## [Task item]
Restate, word for word and with no pictures, the stretch of lines in the data below that begins at the line with "ATOM 201 C C" and ends at the line with "ATOM 267 O O", inclusive.

━━ Stored data

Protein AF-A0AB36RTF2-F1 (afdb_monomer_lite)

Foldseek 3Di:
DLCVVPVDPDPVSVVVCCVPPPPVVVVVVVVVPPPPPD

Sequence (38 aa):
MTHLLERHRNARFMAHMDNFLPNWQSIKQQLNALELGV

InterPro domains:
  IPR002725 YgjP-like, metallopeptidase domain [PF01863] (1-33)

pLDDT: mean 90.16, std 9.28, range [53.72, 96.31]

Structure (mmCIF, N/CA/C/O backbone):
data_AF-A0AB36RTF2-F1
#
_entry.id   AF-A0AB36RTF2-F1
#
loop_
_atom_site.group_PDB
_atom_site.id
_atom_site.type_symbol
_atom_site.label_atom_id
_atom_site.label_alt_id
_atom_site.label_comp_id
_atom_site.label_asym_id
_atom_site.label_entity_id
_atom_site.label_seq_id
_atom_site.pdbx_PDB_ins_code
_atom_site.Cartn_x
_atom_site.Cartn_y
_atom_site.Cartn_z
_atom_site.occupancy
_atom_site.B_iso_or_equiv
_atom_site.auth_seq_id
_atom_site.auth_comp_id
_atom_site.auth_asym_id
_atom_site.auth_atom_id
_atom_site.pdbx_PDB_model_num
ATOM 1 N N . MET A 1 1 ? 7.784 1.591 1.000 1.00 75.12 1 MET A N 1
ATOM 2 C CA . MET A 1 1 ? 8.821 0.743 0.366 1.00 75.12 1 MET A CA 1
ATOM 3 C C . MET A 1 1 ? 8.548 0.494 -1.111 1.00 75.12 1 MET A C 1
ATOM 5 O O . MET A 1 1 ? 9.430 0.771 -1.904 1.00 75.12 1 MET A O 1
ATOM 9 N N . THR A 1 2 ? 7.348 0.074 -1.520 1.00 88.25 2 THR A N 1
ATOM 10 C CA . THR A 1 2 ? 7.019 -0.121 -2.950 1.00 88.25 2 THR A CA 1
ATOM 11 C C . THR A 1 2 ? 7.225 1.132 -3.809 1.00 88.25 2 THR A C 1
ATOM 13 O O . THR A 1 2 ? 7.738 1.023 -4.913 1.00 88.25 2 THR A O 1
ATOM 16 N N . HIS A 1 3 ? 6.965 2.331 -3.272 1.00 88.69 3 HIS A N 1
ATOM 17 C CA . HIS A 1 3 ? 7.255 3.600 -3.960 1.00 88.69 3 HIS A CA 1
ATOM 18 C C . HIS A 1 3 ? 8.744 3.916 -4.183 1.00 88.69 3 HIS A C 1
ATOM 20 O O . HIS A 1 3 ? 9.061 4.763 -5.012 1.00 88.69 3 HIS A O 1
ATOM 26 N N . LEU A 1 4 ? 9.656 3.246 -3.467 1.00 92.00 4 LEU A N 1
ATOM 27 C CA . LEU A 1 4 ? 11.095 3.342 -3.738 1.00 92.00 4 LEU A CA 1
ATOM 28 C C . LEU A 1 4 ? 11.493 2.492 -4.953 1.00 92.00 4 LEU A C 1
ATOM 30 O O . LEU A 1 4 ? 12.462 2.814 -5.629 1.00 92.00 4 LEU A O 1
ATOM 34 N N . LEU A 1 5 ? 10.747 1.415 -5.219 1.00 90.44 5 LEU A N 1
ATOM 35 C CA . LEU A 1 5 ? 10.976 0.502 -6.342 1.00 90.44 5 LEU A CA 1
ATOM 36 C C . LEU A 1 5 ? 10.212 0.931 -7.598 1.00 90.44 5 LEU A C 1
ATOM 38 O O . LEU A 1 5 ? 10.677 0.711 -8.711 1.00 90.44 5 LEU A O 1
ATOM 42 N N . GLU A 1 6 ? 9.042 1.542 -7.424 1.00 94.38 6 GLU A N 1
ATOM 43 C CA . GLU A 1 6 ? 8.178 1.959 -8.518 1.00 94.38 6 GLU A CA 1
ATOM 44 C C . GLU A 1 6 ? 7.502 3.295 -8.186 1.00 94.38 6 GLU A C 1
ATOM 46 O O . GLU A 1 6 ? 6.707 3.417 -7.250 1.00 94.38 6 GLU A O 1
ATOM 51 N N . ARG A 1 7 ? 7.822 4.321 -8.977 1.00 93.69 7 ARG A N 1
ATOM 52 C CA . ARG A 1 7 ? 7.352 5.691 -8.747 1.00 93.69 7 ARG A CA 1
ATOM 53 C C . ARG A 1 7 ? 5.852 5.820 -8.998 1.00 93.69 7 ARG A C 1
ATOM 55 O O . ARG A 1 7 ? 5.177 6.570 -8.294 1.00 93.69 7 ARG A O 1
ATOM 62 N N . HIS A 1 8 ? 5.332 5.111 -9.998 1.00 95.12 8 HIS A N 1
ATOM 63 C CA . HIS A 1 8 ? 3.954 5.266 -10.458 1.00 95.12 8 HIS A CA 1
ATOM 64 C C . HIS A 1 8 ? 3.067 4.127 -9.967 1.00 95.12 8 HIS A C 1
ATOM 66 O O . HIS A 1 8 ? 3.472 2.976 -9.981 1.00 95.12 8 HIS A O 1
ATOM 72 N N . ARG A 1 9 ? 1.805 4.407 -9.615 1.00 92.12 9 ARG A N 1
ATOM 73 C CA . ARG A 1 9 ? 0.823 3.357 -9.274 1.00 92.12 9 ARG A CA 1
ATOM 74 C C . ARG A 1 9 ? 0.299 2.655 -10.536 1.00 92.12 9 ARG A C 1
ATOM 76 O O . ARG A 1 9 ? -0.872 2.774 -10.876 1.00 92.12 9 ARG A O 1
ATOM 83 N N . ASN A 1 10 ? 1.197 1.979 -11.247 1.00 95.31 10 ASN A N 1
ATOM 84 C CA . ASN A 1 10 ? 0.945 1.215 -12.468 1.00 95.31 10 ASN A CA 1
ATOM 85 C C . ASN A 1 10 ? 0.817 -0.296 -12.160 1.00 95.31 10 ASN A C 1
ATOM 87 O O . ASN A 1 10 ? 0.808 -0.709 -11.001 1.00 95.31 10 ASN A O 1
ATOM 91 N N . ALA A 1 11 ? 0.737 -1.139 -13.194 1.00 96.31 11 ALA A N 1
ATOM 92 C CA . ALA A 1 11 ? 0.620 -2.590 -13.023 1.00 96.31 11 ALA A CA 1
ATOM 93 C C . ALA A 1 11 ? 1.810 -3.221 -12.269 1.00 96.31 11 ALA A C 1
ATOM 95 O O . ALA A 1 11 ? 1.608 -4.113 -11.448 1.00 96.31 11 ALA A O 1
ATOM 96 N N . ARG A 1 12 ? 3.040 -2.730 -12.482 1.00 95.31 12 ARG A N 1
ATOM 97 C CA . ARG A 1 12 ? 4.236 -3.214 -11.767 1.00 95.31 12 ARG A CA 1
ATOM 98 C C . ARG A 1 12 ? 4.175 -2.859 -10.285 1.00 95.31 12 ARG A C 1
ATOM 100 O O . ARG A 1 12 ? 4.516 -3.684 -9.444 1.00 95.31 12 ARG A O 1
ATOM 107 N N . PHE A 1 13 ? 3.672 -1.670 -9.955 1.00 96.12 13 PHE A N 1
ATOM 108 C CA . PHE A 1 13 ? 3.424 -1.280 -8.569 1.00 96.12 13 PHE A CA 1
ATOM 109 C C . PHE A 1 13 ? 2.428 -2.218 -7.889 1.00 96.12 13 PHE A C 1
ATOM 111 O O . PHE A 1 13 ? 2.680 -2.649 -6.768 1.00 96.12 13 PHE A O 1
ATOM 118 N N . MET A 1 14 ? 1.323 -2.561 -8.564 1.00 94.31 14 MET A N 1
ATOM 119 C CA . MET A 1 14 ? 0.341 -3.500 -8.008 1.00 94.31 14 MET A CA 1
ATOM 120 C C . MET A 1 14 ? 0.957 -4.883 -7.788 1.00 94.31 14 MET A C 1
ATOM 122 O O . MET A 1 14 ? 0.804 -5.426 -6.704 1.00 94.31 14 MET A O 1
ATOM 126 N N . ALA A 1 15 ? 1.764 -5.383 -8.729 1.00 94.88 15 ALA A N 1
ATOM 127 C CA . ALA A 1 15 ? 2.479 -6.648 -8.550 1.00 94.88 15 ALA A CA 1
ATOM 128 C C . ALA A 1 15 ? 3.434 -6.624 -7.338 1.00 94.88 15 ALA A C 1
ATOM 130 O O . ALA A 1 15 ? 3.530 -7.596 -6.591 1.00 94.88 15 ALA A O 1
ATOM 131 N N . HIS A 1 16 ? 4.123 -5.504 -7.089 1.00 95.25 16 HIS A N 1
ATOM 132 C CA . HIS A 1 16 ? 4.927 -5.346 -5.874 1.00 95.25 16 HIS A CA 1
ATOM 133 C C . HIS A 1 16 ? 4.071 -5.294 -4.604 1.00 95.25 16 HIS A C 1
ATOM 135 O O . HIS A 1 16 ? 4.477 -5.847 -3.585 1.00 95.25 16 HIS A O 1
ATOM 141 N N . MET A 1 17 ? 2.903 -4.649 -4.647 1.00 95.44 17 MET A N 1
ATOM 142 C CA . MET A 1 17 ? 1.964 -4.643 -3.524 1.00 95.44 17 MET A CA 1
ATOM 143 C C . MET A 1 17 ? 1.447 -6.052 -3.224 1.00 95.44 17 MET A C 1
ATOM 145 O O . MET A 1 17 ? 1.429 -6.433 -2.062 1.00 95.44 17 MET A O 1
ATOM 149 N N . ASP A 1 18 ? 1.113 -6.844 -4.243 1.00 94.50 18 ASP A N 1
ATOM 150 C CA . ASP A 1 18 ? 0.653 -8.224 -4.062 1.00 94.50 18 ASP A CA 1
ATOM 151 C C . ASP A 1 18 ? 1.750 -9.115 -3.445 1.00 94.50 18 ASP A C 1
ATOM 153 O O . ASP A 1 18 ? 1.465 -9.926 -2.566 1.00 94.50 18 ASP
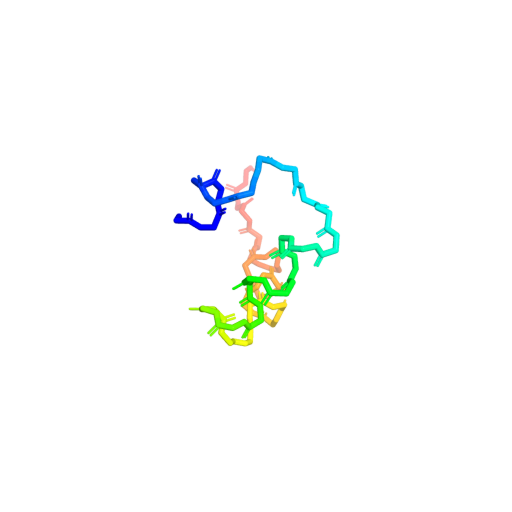 A O 1
ATOM 157 N N . ASN A 1 19 ? 3.015 -8.915 -3.839 1.00 94.44 19 ASN A N 1
ATOM 158 C CA . ASN A 1 19 ? 4.153 -9.694 -3.334 1.00 94.44 19 ASN A CA 1
ATOM 159 C C . ASN A 1 19 ? 4.601 -9.304 
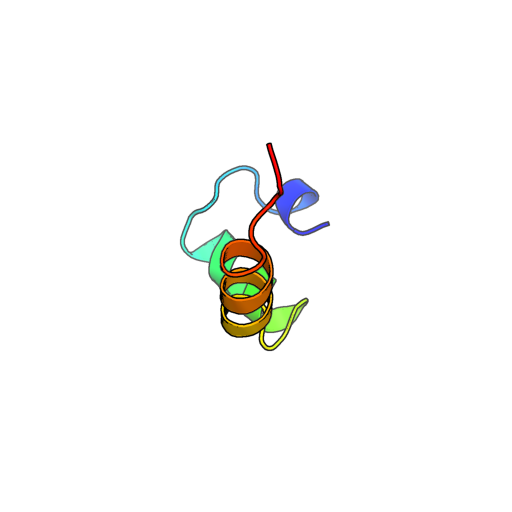-1.916 1.00 94.44 19 ASN A C 1
ATOM 161 O O . ASN A 1 19 ? 4.963 -10.171 -1.125 1.00 94.44 19 ASN A O 1
ATOM 165 N N . PHE A 1 20 ? 4.642 -8.007 -1.599 1.00 94.44 20 PHE A N 1
ATOM 166 C CA . PHE A 1 20 ? 5.200 -7.515 -0.331 1.00 94.44 20 PHE A CA 1
ATOM 167 C C . PHE A 1 20 ? 4.145 -7.162 0.715 1.00 94.44 20 PHE A C 1
ATOM 169 O O . PHE A 1 20 ? 4.473 -7.040 1.894 1.00 94.44 20 PHE A O 1
ATOM 176 N N . LEU A 1 21 ? 2.898 -6.961 0.297 1.00 92.75 21 LEU A N 1
ATOM 177 C CA . LEU A 1 21 ? 1.794 
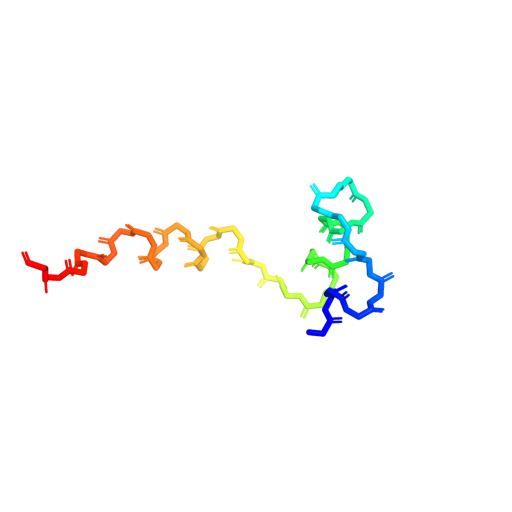-6.573 1.163 1.00 92.75 21 LEU A CA 1
ATOM 178 C C . LEU A 1 21 ? 0.550 -7.418 0.825 1.00 92.75 21 LEU A C 1
ATOM 180 O O . LEU A 1 21 ? -0.436 -6.903 0.290 1.00 92.75 21 LEU A O 1
ATOM 184 N N . PRO A 1 22 ? 0.578 -8.732 1.112 1.00 90.25 22 PRO A N 1
ATOM 185 C CA . PRO A 1 22 ? -0.562 -9.597 0.839 1.00 90.25 22 PRO A CA 1
ATOM 186 C C . PRO A 1 22 ? -1.826 -9.052 1.522 1.00 90.25 22 PRO A C 1
ATOM 188 O O . PRO A 1 22 ? -1.779 -8.561 2.650 1.00 90.25 22 PRO A O 1
ATOM 191 N N . ASN A 1 23 ? -2.964 -9.132 0.829 1.00 94.38 23 ASN A N 1
ATOM 192 C CA . ASN A 1 23 ? -4.270 -8.607 1.258 1.00 94.38 23 ASN A CA 1
ATOM 193 C C . ASN A 1 23 ? -4.391 -7.072 1.336 1.00 94.38 23 ASN A C 1
ATOM 195 O O . ASN A 1 23 ? -5.356 -6.564 1.918 1.00 94.38 23 ASN A O 1
ATOM 199 N N . TRP A 1 24 ? -3.472 -6
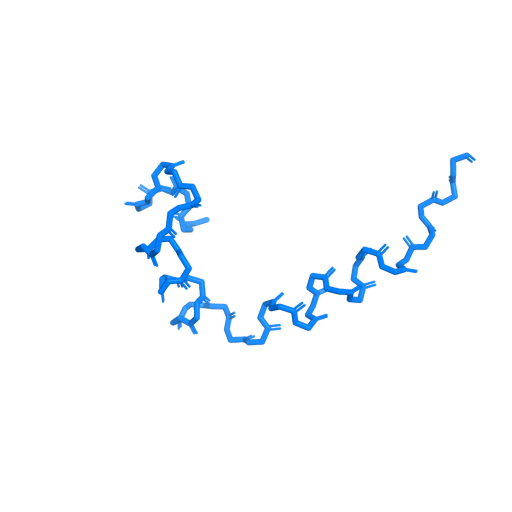.308 0.731 1.00 94.19 24 TRP A N 1
ATOM 200 C CA . TRP A 1 24 ? -3.519 -4.841 0.768 1.00 94.19 24 TRP A CA 1
ATOM 201 C C . TRP A 1 24 ? -4.838 -4.249 0.256 1.00 94.19 24 TRP A C 1
ATOM 203 O O . TRP A 1 24 ? -5.236 -3.191 0.742 1.00 94.19 24 TRP A O 1
ATOM 213 N N . GLN A 1 25 ? -5.538 -4.896 -0.690 1.00 94.56 25 GLN A N 1
ATOM 214 C CA . GLN A 1 25 ? -6.841 -4.402 -1.148 1.00 94.56 25 GLN A CA 1
ATOM 215 C C . GLN A 1 25 ? -7.879 -4.420 -0.017 1.00 94.56 25 GLN A C 1
ATOM 217 O O . GLN A 1 25 ? -8.587 -3.431 0.160 1.00 94.56 25 GLN A O 1
ATOM 222 N N . SER A 1 26 ? -7.938 -5.504 0.765 1.00 95.75 26 SER A N 1
ATOM 223 C CA . SER A 1 26 ? -8.873 -5.640 1.891 1.00 95.75 26 SER A CA 1
ATOM 224 C C . SER A 1 26 ? -8.542 -4.649 3.004 1.00 95.75 26 SER A C 1
ATOM 226 O O . SER A 1 26 ? -9.420 -3.941 3.489 1.00 95.75 26 SER A O 1
ATOM 228 N N . ILE A 1 27 ? -7.257 -4.511 3.344 1.00 94.06 27 ILE A N 1
ATOM 229 C CA . ILE A 1 27 ? -6.803 -3.531 4.341 1.00 94.06 27 ILE A CA 1
ATOM 230 C C . ILE A 1 27 ? -7.150 -2.111 3.882 1.00 94.06 27 ILE A C 1
ATOM 232 O O . ILE A 1 27 ? -7.697 -1.329 4.650 1.00 94.06 27 ILE A O 1
ATOM 236 N N . LYS A 1 28 ? -6.899 -1.777 2.610 1.00 93.06 28 LYS A N 1
ATOM 237 C CA . LYS A 1 28 ? -7.268 -0.476 2.044 1.00 93.06 28 LYS A CA 1
ATOM 238 C C . LYS A 1 28 ? -8.776 -0.232 2.122 1.00 93.06 28 LYS A C 1
AT
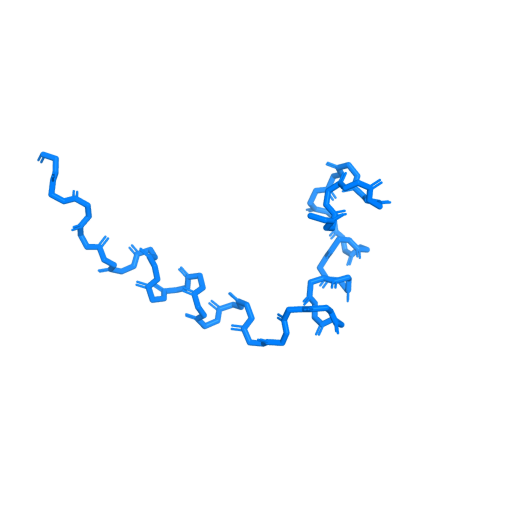OM 240 O O . LYS A 1 28 ? -9.183 0.876 2.447 1.00 93.06 28 LYS A O 1
ATOM 245 N N . GLN A 1 29 ? -9.597 -1.234 1.804 1.00 94.62 29 GLN A N 1
ATOM 246 C CA . GLN A 1 29 ? -11.053 -1.123 1.910 1.00 94.62 29 GLN A CA 1
ATOM 247 C C . GLN A 1 29 ? -11.490 -0.854 3.349 1.00 94.62 29 GLN A C 1
ATOM 249 O O . GLN A 1 29 ? -12.269 0.065 3.566 1.00 94.62 29 GLN A O 1
ATOM 254 N N . GLN A 1 30 ? -10.945 -1.591 4.319 1.00 94.25 30 GLN A N 1
ATOM 255 C CA . GLN A 1 30 ? -11.229 -1.378 5.739 1.00 94.25 30 GLN A CA 1
ATOM 256 C C . GLN A 1 30 ? -10.820 0.027 6.185 1.00 94.25 30 GLN A C 1
ATOM 258 O O . GLN A 1 30 ? -11.625 0.727 6.78
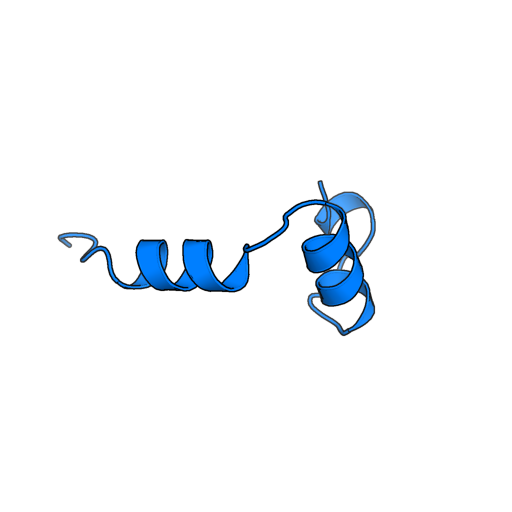3 1.00 94.25 30 GLN A O 1
ATOM 263 N N . LEU A 1 31 ? -9.611 0.472 5.832 1.00 92.94 31 LEU A N 1
ATOM 264 C CA . LEU A 1 31 ? -9.119 1.810 6.173 1.00 92.94 31 LEU A CA 1
ATOM 265 C C . LEU A 1 31 ? -9.965 2.922 5.550 1.00 92.94 31 LEU A C 1
ATOM 267 O O . LEU A 1 31 ? -10.233 3.917 6.207 1.00 92.94 31 LEU A O 1
ATOM 271 N N . ASN A 1 32 ? -10.404 2.752 4.304 1.00 90.62 32 ASN A N 1
ATOM 272 C CA . ASN A 1 32 ? -11.287 3.710 3.642 1.00 90.62 32 ASN A CA 1
ATOM 273 C C . ASN A 1 32 ? -12.706 3.721 4.231 1.00 90.62 32 ASN A C 1
ATOM 275 O O . ASN A 1 32 ? -13.415 4.707 4.063 1.00 90.62 32 ASN A O 1
ATOM 279 N N . ALA A 1 33 ? -13.131 2.616 4.847 1.00 91.25 33 ALA A N 1
ATOM 280 C CA . ALA A 1 33 ? -14.428 2.487 5.503 1.00 91.25 33 ALA A CA 1
ATOM 281 C C . ALA A 1 33 ? -14.421 3.017 6.943 1.00 91.25 33 ALA A C 1
ATOM 283 O O . ALA A 1 33 ? -15.489 3.201 7.522 1.00 91.25 33 ALA A O 1
ATOM 284 N N . LEU A 1 34 ? -13.244 3.269 7.525 1.00 91.50 34 LEU A N 1
ATOM 285 C CA . LEU A 1 34 ? -13.156 4.042 8.754 1.00 91.50 34 LEU A CA 1
ATOM 286 C C . LEU A 1 34 ? -13.587 5.470 8.416 1.00 91.50 34 LEU A C 1
ATOM 288 O O . LEU A 1 34 ? -12.893 6.172 7.679 1.00 91.50 34 LEU A O 1
ATOM 292 N N . GLU A 1 35 ? -14.740 5.893 8.939 1.00 74.88 35 GLU A N 1
ATOM 293 C CA . GLU A 1 35 ? -15.108 7.304 8.939 1.00 74.88 35 GLU A CA 1
ATOM 294 C C . GLU A 1 35 ? -14.016 8.056 9.698 1.00 74.88 35 GLU A C 1
ATOM 296 O O . GLU A 1 35 ? -13.889 7.975 10.921 1.00 74.88 35 GLU A O 1
ATOM 301 N N . LEU A 1 36 ? -13.172 8.760 8.947 1.00 73.25 36 LEU A N 1
ATOM 302 C CA . LEU A 1 36 ? -12.311 9.781 9.508 1.00 73.25 36 LEU A CA 1
ATOM 303 C C . LEU A 1 36 ? -13.274 10.876 9.953 1.00 73.25 36 LEU A C 1
ATOM 305 O O . LEU A 1 36 ? -13.744 11.635 9.114 1.00 73.25 36 LEU A O 1
ATOM 309 N N . GLY A 1 37 ? -13.652 10.871 11.232 1.00 63.81 37 GLY A N 1
ATOM 310 C CA . GLY A 1 37 ? -14.488 11.913 11.815 1.00 63.81 37 GLY A CA 1
ATOM 311 C C . GLY A 1 37 ? -13.812 13.265 11.607 1.00 63.81 37 GLY A C 1
ATOM 312 O O . GLY A 1 37 ? -12.881 13.604 12.338 1.00 63.81 37 GLY A O 1
ATOM 313 N N . VAL A 1 38 ? -14.241 13.975 10.565 1.00 53.72 38 VAL A N 1
ATOM 314 C CA . VAL A 1 38 ? -13.889 15.361 10.244 1.00 53.72 38 VAL A CA 1
ATOM 315 C C . VAL A 1 38 ? -15.084 16.230 10.587 1.00 53.72 38 VAL A C 1
ATOM 317 O O . VAL A 1 38 ? -16.213 15.830 10.224 1.00 53.72 38 VAL A O 1
#

Radius of gyration: 12.01 Å; chains: 1; bounding box: 26×25×25 Å

Secondary structure (DSSP, 8-state):
-HHHH-SS-SHHHHHHHHHHSTTHHHHHHHHHHS----

Organism: Neisseria meningitidis (NCBI:txid487)

━━━━

## [Exercise solution]
ATOM 201 C C . TRP A 1 24 ? -4.838 -4.249 0.256 1.00 94.19 24 TRP A C 1
ATOM 203 O O . TRP A 1 24 ? -5.236 -3.191 0.742 1.00 94.19 24 TRP A O 1
ATOM 213 N N . GLN A 1 25 ? -5.538 -4.896 -0.690 1.00 94.56 25 GLN A N 1
ATOM 214 C CA . GLN A 1 25 ? -6.841 -4.402 -1.148 1.00 94.56 25 GLN A CA 1
ATOM 215 C C . GLN A 1 25 ? -7.879 -4.420 -0.017 1.00 94.56 25 GLN A C 1
ATOM 217 O O . GLN A 1 25 ? -8.587 -3.431 0.160 1.00 94.56 25 GLN A O 1
ATOM 222 N N . SER A 1 26 ? -7.938 -5.504 0.765 1.00 95.75 26 SER A N 1
ATOM 223 C CA . SER A 1 26 ? -8.873 -5.640 1.891 1.00 95.75 26 SER A CA 1
ATOM 224 C C . SER A 1 26 ? -8.542 -4.649 3.004 1.00 95.75 26 SER A C 1
ATOM 226 O O . SER A 1 26 ? -9.420 -3.941 3.489 1.00 95.75 26 SER A O 1
ATOM 228 N N . ILE A 1 27 ? -7.257 -4.511 3.344 1.00 94.06 27 ILE A N 1
ATOM 229 C CA . ILE A 1 27 ? -6.803 -3.531 4.341 1.00 94.06 27 ILE A CA 1
ATOM 230 C C . ILE A 1 27 ? -7.150 -2.111 3.882 1.00 94.06 27 ILE A C 1
ATOM 232 O O . ILE A 1 27 ? -7.697 -1.329 4.650 1.00 94.06 27 ILE A O 1
ATOM 236 N N . LYS A 1 28 ? -6.899 -1.777 2.610 1.00 93.06 28 LYS A N 1
ATOM 237 C CA . LYS A 1 28 ? -7.268 -0.476 2.044 1.00 93.06 28 LYS A CA 1
ATOM 238 C C . LYS A 1 28 ? -8.776 -0.232 2.122 1.00 93.06 28 LYS A C 1
AT
OM 240 O O . LYS A 1 28 ? -9.183 0.876 2.447 1.00 93.06 28 LYS A O 1
ATOM 245 N N . GLN A 1 29 ? -9.597 -1.234 1.804 1.00 94.62 29 GLN A N 1
ATOM 246 C CA . GLN A 1 29 ? -11.053 -1.123 1.910 1.00 94.62 29 GLN A CA 1
ATOM 247 C C . GLN A 1 29 ? -11.490 -0.854 3.349 1.00 94.62 29 GLN A C 1
ATOM 249 O O . GLN A 1 29 ? -12.269 0.065 3.566 1.00 94.62 29 GLN A O 1
ATOM 254 N N . GLN A 1 30 ? -10.945 -1.591 4.319 1.00 94.25 30 GLN A N 1
ATOM 255 C CA . GLN A 1 30 ? -11.229 -1.378 5.739 1.00 94.25 30 GLN A CA 1
ATOM 256 C C . GLN A 1 30 ? -10.820 0.027 6.185 1.00 94.25 30 GLN A C 1
ATOM 258 O O . GLN A 1 30 ? -11.625 0.727 6.78
3 1.00 94.25 30 GLN A O 1
ATOM 263 N N . LEU A 1 31 ? -9.611 0.472 5.832 1.00 92.94 31 LEU A N 1
ATOM 264 C CA . LEU A 1 31 ? -9.119 1.810 6.173 1.00 92.94 31 LEU A CA 1
ATOM 265 C C . LEU A 1 31 ? -9.965 2.922 5.550 1.00 92.94 31 LEU A C 1
ATOM 267 O O . LEU A 1 31 ? -10.233 3.917 6.207 1.00 92.94 31 LEU A O 1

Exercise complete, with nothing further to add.